Coates launched into a devastating takedown of Mitch McConnell, the Republican majority leader in the US Senate who on Tuesday pre-empted the reparations debate by outright dismissing it. In a statement, McConnell had said: ““I don’t think reparations for something that happened 150 years ago for whom none of us currently living are responsible is a good idea.”
That set Coates off on a long monologue in which he pointed out that though McConnell may not have been around during slavery, he certainly was around for the injuries heaped upon black communities in more recent times. “For a century after the civil war black people were subjected to a relentless campaign of terror, a campaign that extended well into the lifetime of majority leader McConnell,” he said.
McConnell may not have been there for the Battle of Appomattox at the end of the civil war, “but he was alive for the execution of George Stinney, he was alive for the blinding of Isaac Woodard”.
Stinney was aged 14 when he was executed by electric chair in 1944 after a trial for murder of two white girls that was later overturned as unfair. Woodard was blinded after he was attacked by South Carolina police in 1946 – he was still in uniform having recently been honorably discharged from the US army as a second world war veteran.
Among the other celebrated witnesses was Danny Glover, the star of the Lethal Weapon movies and a longtime reparations advocate. He said that a national reparations policy was a “moral, democratic and economic imperative”.
Glover described himself as the great-grandson of Mary Brown, who was freed from slavery on 1 January 1863 when the emancipation declaration came down. He remembers meeting her when he was a small child.
“I call on all elected public officials to demonstrate your commitment in action today and co-sign HR 40,” Glover said.
But despite the new wind in the sails of the reparations movement , the idea of making amends for the wounds of slavery still faces a steep uphill struggle.
Opinion polls suggest that the American people remain divided over the idea. A Point Taken-Marist survey from 2016 found that 80% of Americans said they were opposed to reparations, with 60% of African Americans saying they were in favor.

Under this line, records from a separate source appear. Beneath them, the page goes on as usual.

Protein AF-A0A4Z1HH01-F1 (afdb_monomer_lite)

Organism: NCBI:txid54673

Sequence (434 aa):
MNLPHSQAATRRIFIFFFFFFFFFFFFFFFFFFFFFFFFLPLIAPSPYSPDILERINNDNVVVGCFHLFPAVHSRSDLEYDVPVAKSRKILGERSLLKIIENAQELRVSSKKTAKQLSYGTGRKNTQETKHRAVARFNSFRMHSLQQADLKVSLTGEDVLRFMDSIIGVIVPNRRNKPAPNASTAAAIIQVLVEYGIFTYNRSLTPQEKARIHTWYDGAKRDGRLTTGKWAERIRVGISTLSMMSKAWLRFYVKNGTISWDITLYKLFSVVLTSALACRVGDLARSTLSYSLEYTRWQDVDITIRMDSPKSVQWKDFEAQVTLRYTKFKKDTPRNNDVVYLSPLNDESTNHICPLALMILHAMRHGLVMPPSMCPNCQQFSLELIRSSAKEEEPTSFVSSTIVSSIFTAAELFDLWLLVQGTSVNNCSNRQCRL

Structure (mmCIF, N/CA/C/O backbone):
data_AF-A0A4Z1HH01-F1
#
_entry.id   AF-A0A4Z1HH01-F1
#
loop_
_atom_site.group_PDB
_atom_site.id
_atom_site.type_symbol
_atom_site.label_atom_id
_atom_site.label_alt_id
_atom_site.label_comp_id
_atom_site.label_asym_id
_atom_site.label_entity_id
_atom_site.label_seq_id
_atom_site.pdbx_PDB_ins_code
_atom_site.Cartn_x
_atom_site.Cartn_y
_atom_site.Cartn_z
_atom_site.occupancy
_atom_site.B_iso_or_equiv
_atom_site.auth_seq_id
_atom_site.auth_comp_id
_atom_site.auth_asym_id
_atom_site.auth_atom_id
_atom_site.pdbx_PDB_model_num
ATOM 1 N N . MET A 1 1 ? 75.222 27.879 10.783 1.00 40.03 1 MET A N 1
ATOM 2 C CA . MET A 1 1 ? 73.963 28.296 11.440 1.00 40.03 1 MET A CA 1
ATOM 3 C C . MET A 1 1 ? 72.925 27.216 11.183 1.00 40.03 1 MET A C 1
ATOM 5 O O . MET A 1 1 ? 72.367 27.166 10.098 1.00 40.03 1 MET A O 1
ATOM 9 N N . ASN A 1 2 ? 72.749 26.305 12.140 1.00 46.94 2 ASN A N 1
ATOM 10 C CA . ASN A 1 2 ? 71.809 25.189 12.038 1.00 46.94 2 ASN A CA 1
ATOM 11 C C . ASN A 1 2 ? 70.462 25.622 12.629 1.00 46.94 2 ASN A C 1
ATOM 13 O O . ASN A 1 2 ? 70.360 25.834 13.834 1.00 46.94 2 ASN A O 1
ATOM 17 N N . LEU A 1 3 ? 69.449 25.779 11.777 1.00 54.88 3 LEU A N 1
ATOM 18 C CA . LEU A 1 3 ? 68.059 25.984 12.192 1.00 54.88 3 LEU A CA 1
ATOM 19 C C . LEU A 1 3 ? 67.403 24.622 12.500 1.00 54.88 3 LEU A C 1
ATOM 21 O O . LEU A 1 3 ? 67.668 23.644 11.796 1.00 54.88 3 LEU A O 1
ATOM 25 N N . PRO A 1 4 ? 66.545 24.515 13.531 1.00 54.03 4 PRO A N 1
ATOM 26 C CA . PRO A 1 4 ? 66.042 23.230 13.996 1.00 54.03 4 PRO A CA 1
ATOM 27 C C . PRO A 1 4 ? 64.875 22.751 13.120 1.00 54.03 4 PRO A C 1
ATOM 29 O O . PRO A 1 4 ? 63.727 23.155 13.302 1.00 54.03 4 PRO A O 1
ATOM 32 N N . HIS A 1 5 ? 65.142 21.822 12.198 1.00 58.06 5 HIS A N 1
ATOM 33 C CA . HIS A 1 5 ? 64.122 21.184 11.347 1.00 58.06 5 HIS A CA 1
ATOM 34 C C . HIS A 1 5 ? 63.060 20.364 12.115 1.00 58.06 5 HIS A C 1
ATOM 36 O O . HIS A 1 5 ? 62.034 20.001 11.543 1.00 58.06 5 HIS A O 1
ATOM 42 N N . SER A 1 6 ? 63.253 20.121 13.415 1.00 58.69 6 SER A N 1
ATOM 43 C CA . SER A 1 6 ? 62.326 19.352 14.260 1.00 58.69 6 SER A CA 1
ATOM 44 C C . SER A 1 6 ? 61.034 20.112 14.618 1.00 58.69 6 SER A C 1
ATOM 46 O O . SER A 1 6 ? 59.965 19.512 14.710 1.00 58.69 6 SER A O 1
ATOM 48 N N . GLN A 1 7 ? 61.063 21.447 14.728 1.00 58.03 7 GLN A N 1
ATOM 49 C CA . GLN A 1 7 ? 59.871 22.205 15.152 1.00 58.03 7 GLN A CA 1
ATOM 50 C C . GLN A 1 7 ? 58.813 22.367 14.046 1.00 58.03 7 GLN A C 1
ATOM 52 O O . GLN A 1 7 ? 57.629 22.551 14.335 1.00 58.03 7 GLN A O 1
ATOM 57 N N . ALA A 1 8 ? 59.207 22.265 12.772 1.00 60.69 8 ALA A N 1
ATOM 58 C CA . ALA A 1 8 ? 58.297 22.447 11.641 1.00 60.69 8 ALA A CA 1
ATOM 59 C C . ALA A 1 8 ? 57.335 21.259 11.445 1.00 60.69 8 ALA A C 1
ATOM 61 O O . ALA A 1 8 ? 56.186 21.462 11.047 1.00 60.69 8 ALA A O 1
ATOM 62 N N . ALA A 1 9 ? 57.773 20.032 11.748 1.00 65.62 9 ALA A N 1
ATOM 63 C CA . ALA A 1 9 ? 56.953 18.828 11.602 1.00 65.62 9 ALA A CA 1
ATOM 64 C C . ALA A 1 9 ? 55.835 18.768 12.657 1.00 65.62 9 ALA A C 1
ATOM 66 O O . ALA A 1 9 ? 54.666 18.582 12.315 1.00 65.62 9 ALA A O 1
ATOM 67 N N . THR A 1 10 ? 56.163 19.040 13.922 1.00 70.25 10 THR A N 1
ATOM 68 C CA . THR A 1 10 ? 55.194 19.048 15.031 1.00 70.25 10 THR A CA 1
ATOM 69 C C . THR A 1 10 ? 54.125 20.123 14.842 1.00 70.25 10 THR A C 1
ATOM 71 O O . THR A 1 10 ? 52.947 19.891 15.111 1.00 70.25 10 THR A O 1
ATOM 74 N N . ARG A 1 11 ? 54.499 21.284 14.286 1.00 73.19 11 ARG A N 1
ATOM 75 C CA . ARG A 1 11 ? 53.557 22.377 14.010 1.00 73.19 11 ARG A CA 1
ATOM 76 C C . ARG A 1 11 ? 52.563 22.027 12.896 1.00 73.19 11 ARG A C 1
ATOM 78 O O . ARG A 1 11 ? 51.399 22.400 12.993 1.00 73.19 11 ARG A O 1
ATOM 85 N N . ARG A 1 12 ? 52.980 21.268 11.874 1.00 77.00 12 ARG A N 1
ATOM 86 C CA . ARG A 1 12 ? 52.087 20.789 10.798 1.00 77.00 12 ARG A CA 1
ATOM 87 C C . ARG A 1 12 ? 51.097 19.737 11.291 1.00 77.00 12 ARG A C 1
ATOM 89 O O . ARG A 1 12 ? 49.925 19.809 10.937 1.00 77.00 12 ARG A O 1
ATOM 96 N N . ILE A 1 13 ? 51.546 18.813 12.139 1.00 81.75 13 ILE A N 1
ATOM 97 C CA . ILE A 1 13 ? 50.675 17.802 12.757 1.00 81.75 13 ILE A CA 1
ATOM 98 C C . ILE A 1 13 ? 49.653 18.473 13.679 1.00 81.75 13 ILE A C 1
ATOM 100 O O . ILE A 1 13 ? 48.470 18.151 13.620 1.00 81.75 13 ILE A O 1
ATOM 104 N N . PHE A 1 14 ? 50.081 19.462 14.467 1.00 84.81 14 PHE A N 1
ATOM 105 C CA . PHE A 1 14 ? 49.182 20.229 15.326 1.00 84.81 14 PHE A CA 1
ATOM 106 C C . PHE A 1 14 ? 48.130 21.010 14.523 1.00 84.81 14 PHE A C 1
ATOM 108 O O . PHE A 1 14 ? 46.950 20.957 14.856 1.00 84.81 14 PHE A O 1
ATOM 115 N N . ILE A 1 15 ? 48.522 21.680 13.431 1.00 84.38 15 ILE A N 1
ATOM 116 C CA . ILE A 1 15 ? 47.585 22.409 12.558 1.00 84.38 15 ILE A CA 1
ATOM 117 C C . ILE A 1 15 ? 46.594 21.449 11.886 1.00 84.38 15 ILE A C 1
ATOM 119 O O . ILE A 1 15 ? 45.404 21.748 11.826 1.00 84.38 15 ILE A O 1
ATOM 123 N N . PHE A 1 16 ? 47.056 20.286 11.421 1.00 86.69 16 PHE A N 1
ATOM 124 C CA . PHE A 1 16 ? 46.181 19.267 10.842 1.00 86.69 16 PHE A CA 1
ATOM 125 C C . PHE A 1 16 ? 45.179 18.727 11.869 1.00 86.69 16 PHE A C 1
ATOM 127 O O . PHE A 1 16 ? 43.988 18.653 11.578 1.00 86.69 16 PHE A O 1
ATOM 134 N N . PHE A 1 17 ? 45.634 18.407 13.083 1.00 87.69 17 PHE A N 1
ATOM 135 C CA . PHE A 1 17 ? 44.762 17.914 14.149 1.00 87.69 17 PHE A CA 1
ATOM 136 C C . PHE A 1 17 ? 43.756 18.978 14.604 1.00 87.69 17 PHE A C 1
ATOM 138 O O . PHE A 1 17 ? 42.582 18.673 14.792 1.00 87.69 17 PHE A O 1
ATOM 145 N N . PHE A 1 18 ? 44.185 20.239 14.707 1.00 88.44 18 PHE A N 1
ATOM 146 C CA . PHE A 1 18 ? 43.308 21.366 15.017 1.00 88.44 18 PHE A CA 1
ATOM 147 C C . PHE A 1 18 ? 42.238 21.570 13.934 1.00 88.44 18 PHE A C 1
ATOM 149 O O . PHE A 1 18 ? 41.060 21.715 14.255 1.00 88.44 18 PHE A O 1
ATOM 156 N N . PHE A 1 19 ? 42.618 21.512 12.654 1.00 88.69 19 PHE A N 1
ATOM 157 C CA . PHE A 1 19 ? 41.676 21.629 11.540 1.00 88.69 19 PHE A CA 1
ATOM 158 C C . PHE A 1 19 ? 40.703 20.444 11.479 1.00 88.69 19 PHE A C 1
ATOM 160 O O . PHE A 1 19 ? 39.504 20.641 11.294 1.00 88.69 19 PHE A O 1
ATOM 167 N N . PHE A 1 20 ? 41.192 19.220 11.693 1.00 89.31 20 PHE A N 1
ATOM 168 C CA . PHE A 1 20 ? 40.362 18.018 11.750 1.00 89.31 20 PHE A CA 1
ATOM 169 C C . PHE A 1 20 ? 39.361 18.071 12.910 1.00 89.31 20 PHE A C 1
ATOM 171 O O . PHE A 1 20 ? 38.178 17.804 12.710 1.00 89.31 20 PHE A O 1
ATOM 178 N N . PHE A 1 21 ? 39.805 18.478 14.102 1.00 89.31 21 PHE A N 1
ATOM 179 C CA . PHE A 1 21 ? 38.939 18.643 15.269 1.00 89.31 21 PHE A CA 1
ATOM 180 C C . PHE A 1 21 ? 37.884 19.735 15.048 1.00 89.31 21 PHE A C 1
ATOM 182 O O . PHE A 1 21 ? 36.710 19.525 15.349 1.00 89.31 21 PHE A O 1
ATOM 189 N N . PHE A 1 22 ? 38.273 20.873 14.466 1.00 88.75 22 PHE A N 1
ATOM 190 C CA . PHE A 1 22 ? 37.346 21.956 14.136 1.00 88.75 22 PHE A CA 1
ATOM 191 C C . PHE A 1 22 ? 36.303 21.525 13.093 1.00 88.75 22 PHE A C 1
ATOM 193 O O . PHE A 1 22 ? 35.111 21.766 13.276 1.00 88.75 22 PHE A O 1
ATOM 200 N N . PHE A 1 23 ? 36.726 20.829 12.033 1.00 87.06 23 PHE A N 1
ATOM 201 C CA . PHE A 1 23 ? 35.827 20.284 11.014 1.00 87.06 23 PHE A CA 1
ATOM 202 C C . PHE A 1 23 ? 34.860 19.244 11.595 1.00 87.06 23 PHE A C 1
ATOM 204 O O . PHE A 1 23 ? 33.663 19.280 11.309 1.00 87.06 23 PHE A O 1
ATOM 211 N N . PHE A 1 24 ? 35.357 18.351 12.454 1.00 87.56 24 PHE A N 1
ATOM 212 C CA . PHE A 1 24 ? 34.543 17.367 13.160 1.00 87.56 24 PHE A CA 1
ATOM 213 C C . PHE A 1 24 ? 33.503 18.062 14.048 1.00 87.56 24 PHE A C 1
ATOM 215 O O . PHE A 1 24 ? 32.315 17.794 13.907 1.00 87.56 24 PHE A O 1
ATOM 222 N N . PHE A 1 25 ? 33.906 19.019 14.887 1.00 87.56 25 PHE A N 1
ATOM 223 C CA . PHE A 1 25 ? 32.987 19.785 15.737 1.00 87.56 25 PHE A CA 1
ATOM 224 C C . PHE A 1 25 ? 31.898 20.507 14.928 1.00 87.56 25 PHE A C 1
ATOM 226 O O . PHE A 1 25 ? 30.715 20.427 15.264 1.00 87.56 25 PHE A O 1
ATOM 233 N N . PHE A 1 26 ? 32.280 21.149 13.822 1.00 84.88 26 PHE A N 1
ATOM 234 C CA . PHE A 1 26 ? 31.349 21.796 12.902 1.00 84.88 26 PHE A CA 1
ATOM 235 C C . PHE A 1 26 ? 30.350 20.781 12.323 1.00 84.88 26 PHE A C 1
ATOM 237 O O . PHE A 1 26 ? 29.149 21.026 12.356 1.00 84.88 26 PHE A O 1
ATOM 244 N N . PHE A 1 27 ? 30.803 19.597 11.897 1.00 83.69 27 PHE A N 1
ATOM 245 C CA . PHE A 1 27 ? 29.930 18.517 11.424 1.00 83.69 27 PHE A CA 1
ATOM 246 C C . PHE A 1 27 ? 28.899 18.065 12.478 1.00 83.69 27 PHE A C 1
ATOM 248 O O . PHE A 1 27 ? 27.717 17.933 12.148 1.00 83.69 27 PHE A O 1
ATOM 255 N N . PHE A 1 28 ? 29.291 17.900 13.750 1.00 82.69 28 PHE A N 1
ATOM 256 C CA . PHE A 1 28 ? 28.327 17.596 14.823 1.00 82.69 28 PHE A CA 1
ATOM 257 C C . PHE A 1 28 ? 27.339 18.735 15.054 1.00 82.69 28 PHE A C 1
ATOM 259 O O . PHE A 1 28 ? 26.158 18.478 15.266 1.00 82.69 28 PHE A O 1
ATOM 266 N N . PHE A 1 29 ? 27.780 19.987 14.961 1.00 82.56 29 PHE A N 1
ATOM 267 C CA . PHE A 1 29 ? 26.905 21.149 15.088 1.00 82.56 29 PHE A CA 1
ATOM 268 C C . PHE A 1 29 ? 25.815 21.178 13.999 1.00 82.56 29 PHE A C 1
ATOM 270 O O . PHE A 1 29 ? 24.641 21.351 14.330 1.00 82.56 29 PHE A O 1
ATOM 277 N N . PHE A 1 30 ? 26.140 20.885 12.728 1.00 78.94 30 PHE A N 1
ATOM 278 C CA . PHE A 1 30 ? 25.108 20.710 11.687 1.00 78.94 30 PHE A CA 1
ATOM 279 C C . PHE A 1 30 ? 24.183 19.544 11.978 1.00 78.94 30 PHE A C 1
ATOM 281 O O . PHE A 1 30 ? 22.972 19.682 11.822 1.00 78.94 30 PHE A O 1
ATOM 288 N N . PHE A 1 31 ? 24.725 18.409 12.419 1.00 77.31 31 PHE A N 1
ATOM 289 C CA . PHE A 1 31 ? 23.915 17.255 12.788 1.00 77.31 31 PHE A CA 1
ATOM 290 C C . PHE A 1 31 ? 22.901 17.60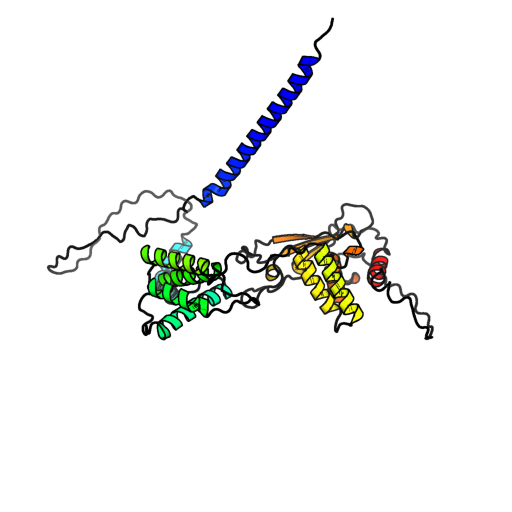7 13.887 1.00 77.31 31 PHE A C 1
ATOM 292 O O . PHE A 1 31 ? 21.723 17.287 13.747 1.00 77.31 31 PHE A O 1
ATOM 299 N N . PHE A 1 32 ? 23.305 18.353 14.919 1.00 79.00 32 PHE A N 1
ATOM 300 C CA . PHE A 1 32 ? 22.388 18.833 15.952 1.00 79.00 32 PHE A CA 1
ATOM 301 C C . PHE A 1 32 ? 21.321 19.784 15.397 1.00 79.00 32 PHE A C 1
ATOM 303 O O . PHE A 1 32 ? 20.152 19.614 15.731 1.00 79.00 32 PHE A O 1
ATOM 310 N N . PHE A 1 33 ? 21.651 20.714 14.494 1.00 77.38 33 PHE A N 1
ATOM 311 C CA . PHE A 1 33 ? 20.625 21.539 13.840 1.00 77.38 33 PHE A CA 1
ATOM 312 C C . PHE A 1 33 ? 19.644 20.722 13.004 1.00 77.38 33 PHE A C 1
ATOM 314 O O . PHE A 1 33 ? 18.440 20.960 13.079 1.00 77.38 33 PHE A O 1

The debate at the judiciary subcommittee was similarly starkly partisan. While the seats reserved for Democratic lawmakers were full, the places for their Republican colleagues were largely empty for the duration.
Republican Congress members and their invited witnesses followed McConnell’s lead and argued that the sins of a small minority of Americans more than 150 years could not be loaded on to the shoulders of today’s taxpayers.
Burgess Owens, a retired NFL player who spoke as a Republican witness, said that as a black man his main inspiration had been his father. “He inspired young people to work harder – if they pulled themselves up by the bootstraps, work harder than the next guy, that’s not racist – that’s the American way.”